#### Exercise brief:
The records should be restated exactly from their first line through the line with "ATOM 9 N N ." in it.

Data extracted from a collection
○ ○ ○ ○

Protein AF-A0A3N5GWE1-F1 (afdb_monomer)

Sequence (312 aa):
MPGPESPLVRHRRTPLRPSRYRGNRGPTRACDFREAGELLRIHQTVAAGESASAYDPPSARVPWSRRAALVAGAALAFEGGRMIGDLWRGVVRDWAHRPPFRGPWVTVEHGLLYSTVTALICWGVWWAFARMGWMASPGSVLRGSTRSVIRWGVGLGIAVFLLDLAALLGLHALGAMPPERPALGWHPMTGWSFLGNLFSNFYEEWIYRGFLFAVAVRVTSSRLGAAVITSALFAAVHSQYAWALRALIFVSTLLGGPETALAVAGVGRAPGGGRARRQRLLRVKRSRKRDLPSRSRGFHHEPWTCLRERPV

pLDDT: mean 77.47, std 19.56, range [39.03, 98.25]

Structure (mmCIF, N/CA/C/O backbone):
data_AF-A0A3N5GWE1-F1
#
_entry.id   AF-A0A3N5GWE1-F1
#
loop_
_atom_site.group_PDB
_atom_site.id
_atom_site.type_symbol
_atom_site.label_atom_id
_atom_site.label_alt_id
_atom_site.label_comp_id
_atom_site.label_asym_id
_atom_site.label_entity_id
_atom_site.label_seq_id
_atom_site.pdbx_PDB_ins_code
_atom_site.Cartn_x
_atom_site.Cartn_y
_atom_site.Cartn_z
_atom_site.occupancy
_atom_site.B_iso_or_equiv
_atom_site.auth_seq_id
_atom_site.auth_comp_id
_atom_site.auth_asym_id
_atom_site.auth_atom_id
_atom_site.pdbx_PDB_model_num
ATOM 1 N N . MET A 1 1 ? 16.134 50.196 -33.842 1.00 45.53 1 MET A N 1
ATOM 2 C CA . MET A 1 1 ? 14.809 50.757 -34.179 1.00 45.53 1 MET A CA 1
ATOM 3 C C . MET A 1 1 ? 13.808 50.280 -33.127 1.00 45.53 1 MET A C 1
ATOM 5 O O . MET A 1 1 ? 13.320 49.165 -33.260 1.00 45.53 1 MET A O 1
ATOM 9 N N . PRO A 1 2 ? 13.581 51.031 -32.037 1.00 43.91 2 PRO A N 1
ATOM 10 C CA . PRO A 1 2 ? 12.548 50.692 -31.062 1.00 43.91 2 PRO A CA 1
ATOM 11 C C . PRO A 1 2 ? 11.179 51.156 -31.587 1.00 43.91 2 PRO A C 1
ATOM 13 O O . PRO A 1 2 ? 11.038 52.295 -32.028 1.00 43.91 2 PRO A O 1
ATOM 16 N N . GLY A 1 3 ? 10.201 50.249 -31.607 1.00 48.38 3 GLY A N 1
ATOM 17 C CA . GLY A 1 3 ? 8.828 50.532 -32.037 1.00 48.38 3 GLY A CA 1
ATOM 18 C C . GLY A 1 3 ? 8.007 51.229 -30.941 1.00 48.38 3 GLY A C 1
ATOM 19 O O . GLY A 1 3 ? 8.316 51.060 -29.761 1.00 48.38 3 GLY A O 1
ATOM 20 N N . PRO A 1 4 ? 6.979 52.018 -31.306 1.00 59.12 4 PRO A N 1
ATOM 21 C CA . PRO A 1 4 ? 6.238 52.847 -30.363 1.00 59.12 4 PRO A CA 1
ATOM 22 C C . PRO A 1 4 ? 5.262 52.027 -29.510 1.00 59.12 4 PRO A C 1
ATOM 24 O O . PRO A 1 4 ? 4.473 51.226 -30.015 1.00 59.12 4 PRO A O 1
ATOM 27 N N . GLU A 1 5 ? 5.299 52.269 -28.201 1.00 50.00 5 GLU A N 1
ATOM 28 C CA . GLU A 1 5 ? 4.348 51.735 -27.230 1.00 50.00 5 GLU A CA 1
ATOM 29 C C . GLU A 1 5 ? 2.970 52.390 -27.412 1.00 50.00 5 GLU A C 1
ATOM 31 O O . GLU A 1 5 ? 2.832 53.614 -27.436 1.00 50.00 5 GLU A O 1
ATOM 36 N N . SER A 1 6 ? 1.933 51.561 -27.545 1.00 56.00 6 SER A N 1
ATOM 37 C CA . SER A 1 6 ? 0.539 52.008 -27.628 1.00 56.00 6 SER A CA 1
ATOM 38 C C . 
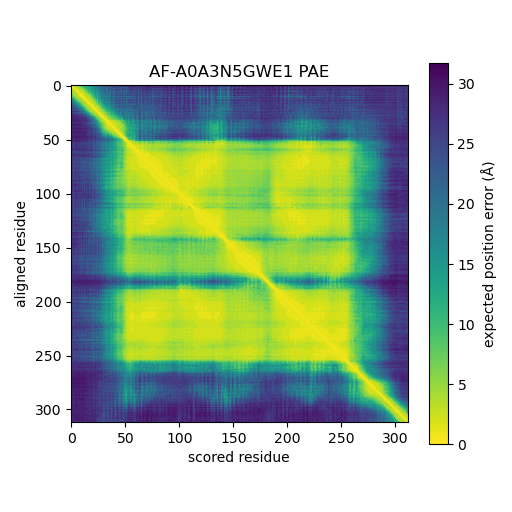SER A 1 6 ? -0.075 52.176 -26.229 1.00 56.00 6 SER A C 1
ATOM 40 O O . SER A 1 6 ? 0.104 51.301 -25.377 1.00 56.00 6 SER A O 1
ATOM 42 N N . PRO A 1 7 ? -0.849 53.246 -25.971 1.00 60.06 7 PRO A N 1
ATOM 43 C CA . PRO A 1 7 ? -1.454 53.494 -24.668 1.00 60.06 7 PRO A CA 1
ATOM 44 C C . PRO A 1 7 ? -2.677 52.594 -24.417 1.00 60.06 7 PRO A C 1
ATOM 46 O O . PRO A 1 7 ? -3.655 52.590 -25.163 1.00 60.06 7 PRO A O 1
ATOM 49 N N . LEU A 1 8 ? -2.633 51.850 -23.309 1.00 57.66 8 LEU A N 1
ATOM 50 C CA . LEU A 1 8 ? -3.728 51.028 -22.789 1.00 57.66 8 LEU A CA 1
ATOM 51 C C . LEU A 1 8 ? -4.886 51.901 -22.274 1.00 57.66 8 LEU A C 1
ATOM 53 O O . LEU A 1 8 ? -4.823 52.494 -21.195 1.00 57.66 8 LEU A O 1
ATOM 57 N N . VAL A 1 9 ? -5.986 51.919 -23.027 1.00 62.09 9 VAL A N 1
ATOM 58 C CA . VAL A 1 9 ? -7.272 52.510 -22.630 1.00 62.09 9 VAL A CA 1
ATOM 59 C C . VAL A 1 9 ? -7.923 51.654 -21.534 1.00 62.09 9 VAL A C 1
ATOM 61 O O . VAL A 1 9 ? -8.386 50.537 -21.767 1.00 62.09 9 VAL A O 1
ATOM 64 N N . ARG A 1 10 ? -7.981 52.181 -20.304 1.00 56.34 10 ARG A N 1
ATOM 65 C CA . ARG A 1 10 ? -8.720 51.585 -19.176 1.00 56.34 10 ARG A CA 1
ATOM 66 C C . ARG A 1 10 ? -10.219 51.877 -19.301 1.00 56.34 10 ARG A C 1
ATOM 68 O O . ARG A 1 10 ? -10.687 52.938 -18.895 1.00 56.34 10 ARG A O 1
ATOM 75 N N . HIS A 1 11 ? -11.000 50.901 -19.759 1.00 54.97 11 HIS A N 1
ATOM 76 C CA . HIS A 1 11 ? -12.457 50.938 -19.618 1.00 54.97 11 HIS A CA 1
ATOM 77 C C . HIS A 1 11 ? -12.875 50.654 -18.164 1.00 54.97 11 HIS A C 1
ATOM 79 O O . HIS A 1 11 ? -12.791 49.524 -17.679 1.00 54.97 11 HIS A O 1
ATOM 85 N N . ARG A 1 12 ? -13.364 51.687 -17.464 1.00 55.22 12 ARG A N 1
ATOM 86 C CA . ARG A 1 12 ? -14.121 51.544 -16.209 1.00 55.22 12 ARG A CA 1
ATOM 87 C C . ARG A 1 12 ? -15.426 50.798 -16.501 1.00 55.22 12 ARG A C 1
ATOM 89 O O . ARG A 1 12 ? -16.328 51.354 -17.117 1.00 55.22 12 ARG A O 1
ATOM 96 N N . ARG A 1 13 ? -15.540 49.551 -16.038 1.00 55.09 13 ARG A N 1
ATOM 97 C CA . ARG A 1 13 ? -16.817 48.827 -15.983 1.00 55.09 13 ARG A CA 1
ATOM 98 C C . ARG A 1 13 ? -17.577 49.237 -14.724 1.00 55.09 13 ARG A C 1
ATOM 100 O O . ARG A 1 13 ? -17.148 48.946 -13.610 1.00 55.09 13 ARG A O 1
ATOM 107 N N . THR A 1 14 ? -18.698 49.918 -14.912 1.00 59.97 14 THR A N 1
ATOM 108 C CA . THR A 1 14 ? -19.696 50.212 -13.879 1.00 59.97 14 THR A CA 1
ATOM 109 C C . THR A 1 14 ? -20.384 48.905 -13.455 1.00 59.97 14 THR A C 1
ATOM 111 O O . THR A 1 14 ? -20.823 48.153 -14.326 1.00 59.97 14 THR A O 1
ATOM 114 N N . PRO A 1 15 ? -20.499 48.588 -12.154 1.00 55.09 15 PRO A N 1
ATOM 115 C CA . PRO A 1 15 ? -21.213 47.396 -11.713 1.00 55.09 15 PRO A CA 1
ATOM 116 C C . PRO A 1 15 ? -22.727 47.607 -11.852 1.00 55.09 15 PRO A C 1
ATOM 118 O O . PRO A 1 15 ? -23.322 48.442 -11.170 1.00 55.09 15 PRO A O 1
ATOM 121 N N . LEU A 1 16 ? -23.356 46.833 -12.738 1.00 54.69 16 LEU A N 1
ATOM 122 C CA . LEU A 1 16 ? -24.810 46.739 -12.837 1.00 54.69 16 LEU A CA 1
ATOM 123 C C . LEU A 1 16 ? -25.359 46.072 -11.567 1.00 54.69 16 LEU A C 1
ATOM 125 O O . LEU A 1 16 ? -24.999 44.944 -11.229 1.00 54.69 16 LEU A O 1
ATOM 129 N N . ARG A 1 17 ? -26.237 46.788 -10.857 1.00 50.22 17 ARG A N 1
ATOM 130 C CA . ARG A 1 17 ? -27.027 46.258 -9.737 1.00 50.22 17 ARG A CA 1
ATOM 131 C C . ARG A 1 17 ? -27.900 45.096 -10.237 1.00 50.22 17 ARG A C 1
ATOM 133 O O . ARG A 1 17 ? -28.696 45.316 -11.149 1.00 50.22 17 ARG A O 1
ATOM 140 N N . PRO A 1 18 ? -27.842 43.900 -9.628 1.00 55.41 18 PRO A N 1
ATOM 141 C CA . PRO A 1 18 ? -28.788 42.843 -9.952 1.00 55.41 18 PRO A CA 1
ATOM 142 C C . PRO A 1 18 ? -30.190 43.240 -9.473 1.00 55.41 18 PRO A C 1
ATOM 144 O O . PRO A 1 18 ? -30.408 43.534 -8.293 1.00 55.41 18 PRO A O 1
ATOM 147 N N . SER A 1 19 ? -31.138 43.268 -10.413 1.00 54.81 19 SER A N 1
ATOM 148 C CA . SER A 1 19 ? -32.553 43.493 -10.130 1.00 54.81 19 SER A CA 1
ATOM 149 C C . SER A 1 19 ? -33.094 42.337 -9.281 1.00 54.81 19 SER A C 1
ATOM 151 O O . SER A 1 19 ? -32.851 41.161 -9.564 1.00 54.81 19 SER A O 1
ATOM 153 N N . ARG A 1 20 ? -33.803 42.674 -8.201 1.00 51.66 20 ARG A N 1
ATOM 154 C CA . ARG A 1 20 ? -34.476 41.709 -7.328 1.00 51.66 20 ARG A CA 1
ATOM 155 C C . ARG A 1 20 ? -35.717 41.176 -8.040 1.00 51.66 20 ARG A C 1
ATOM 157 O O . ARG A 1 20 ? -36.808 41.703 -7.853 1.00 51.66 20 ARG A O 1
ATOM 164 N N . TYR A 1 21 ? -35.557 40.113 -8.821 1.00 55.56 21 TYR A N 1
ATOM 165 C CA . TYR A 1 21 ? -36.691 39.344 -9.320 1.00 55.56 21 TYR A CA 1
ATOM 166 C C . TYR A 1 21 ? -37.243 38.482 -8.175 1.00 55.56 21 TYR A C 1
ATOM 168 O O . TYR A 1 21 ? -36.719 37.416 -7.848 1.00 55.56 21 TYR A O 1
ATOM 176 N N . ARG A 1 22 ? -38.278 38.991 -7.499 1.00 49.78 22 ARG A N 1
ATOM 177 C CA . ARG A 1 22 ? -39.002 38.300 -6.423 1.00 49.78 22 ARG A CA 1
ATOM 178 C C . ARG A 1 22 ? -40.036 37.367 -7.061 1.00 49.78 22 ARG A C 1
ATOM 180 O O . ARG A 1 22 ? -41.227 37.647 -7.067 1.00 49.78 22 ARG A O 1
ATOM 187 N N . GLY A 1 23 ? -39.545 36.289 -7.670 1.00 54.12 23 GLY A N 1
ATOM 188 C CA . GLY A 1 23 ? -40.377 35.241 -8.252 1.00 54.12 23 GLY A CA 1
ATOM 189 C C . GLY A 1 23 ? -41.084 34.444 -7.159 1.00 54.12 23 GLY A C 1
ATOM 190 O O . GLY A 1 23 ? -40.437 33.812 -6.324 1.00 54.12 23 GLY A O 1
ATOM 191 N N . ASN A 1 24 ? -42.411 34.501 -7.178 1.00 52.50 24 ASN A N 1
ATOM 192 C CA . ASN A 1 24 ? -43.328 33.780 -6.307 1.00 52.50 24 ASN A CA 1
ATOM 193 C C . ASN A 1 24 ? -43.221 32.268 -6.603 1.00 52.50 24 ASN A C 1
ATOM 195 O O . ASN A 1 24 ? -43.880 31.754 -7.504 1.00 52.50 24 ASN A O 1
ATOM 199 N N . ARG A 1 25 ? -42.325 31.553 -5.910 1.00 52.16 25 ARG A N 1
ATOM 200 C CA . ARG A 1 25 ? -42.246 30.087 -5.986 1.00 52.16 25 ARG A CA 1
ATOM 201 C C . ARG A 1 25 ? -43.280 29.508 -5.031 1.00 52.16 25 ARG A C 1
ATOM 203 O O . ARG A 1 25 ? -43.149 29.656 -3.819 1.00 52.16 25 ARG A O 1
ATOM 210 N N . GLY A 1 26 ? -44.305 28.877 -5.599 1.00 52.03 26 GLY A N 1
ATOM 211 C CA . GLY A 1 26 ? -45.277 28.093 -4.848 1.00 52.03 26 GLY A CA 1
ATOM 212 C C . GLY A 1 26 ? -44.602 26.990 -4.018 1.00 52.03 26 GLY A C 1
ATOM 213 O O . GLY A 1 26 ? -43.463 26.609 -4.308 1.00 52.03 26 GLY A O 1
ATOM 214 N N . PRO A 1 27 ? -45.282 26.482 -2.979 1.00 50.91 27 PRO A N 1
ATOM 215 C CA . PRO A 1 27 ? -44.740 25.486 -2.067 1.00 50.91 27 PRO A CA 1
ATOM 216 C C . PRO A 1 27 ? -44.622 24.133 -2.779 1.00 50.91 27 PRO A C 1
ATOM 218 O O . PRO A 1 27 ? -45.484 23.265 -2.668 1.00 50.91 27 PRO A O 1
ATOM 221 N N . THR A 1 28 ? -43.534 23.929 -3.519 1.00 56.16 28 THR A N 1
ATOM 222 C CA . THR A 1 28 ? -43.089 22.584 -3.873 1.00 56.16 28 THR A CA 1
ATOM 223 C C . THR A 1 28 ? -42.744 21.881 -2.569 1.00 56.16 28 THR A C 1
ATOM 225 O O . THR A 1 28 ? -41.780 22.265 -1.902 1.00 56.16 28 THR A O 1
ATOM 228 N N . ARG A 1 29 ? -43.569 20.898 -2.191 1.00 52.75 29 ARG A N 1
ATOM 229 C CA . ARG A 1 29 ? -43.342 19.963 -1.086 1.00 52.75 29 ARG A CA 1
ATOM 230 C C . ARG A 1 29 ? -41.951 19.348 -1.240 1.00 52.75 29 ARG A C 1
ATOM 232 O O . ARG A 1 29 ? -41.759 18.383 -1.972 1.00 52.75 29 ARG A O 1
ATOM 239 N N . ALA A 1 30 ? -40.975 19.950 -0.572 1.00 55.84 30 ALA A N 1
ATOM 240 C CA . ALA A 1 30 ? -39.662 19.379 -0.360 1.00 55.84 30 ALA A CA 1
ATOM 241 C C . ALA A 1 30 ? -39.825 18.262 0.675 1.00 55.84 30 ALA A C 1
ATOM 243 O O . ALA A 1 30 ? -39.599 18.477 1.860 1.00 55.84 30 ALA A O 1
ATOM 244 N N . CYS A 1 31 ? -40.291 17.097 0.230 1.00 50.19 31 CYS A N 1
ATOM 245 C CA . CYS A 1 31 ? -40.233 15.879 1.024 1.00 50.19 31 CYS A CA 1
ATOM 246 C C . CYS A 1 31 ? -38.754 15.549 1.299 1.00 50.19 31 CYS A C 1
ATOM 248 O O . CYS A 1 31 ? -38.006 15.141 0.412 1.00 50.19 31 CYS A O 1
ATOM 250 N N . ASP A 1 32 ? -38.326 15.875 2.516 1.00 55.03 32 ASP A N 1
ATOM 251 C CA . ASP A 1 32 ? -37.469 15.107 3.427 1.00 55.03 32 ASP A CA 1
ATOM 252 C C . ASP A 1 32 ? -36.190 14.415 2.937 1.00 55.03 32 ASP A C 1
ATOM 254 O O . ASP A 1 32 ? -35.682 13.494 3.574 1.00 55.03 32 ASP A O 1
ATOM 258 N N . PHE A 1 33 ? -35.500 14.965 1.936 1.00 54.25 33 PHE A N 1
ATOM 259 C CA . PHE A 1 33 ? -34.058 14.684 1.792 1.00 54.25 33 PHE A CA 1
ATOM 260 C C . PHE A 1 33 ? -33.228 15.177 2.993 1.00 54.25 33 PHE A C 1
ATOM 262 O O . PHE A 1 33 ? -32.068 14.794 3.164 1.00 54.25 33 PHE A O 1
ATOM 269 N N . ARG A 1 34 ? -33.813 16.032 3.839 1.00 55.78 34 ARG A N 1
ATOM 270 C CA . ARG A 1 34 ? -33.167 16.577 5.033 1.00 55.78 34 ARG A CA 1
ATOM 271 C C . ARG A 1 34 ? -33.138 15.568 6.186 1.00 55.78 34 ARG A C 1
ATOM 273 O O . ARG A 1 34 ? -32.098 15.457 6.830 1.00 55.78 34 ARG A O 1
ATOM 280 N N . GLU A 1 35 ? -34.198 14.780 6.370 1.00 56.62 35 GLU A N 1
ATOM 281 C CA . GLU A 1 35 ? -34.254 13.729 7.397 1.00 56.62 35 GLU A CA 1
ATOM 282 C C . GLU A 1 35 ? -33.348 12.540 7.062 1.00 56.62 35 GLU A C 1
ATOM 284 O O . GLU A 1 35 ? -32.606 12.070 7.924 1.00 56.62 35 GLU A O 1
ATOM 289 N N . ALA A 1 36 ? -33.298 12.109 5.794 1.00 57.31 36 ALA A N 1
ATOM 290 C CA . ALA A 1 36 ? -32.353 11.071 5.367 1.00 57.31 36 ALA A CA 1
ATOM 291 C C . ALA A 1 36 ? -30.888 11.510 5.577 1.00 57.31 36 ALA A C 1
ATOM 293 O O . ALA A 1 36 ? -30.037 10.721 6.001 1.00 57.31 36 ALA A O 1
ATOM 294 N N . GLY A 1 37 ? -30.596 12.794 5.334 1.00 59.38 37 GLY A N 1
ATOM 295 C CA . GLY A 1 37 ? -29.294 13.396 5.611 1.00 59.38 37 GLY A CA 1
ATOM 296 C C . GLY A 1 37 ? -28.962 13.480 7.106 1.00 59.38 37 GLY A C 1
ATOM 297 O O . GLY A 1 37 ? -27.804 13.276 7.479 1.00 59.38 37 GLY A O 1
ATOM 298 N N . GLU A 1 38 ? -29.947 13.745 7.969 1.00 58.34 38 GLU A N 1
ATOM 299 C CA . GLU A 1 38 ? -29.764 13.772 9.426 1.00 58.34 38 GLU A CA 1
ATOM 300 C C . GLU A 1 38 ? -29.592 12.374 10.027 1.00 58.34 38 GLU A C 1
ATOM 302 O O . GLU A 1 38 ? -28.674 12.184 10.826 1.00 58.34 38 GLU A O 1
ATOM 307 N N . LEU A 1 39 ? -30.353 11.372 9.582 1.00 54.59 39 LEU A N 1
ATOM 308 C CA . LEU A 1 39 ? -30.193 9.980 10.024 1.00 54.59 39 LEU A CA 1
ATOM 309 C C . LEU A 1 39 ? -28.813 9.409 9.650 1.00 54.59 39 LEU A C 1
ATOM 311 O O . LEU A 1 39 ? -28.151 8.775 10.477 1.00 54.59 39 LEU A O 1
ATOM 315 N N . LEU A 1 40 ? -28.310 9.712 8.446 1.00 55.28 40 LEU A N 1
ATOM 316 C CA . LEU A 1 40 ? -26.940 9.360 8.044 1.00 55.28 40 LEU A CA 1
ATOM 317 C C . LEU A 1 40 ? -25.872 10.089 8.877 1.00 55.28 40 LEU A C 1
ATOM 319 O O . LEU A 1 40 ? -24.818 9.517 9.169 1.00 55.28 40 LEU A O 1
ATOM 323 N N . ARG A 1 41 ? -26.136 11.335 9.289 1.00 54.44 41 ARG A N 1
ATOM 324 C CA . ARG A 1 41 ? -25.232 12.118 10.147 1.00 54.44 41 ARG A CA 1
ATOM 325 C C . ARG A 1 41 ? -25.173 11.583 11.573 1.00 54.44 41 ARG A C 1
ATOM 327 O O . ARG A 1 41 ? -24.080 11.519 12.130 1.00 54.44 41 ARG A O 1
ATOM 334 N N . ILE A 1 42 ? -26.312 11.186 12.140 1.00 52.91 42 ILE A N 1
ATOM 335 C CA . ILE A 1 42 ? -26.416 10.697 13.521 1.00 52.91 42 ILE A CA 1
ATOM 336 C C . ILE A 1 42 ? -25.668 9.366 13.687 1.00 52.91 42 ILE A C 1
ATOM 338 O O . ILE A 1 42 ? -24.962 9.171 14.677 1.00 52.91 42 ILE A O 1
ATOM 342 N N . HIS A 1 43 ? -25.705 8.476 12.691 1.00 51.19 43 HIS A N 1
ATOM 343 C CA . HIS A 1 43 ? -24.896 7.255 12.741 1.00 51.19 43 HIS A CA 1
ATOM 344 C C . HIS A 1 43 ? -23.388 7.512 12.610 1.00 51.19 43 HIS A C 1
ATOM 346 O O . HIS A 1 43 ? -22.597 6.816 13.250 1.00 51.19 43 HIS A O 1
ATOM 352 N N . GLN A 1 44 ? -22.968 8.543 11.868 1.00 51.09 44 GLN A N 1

○ ○ ○ ○

#### Response to this task:
Protein AF-A0A3N5GWE1-F1 (afdb_monomer)

Sequence (312 aa):
MPGPESPLVRHRRTPLRPSRYRGNRGPTRACDFREAGELLRIHQTVAAGESASAYDPPSARVPWSRRAALVAGAALAFEGGRMIGDLWRGVVRDWAHRPPFRGPWVTVEHGLLYSTVTALICWGVWWAFARMGWMASPGSVLRGSTRSVIRWGVGLGIAVFLLDLAALLGLHALGAMPPERPALGWHPMTGWSFLGNLFSNFYEEWIYRGFLFAVAVRVTSSRLGAAVITSALFAAVHSQYAWALRALIFVSTLLGGPETALAVAGVGRAPGGGRARRQRLLRVKRSRKRDLPSRSRGFHHEPWTCLRERPV

pLDDT: mean 77.47, std 19.56, range [39.03, 98.25]

Structure (mmCIF, N/CA/C/O backbone):
data_AF-A0A3N5GWE1-F1
#
_entry.id   AF-A0A3N5GWE1-F1
#
loop_
_atom_site.group_PDB
_atom_site.id
_atom_site.type_symbol
_atom_site.label_atom_id
_atom_site.label_alt_id
_atom_site.label_comp_id
_atom_site.label_asym_id
_atom_site.label_entity_id
_atom_site.label_seq_id
_atom_site.pdbx_PDB_ins_code
_atom_site.Cartn_x
_atom_site.Cartn_y
_atom_site.Cartn_z
_atom_site.occupancy
_atom_site.B_iso_or_equiv
_atom_site.auth_seq_id
_atom_site.auth_comp_id
_atom_site.auth_asym_id
_atom_site.auth_atom_id
_atom_site.pdbx_PDB_model_num
ATOM 1 N N . MET A 1 1 ? 16.134 50.196 -33.842 1.00 45.53 1 MET A N 1
ATOM 2 C CA . MET A 1 1 ? 14.809 50.757 -34.179 1.00 45.53 1 MET A CA 1
ATOM 3 C C . MET A 1 1 ? 13.808 50.280 -33.127 1.00 45.53 1 MET A C 1
ATOM 5 O O . MET A 1 1 ? 13.320 49.165 -33.260 1.00 45.53 1 MET A O 1
ATOM 9 N N . PRO A 1 2 ? 13.581 51.031 -32.037 1.00 43.91 2 PRO A N 1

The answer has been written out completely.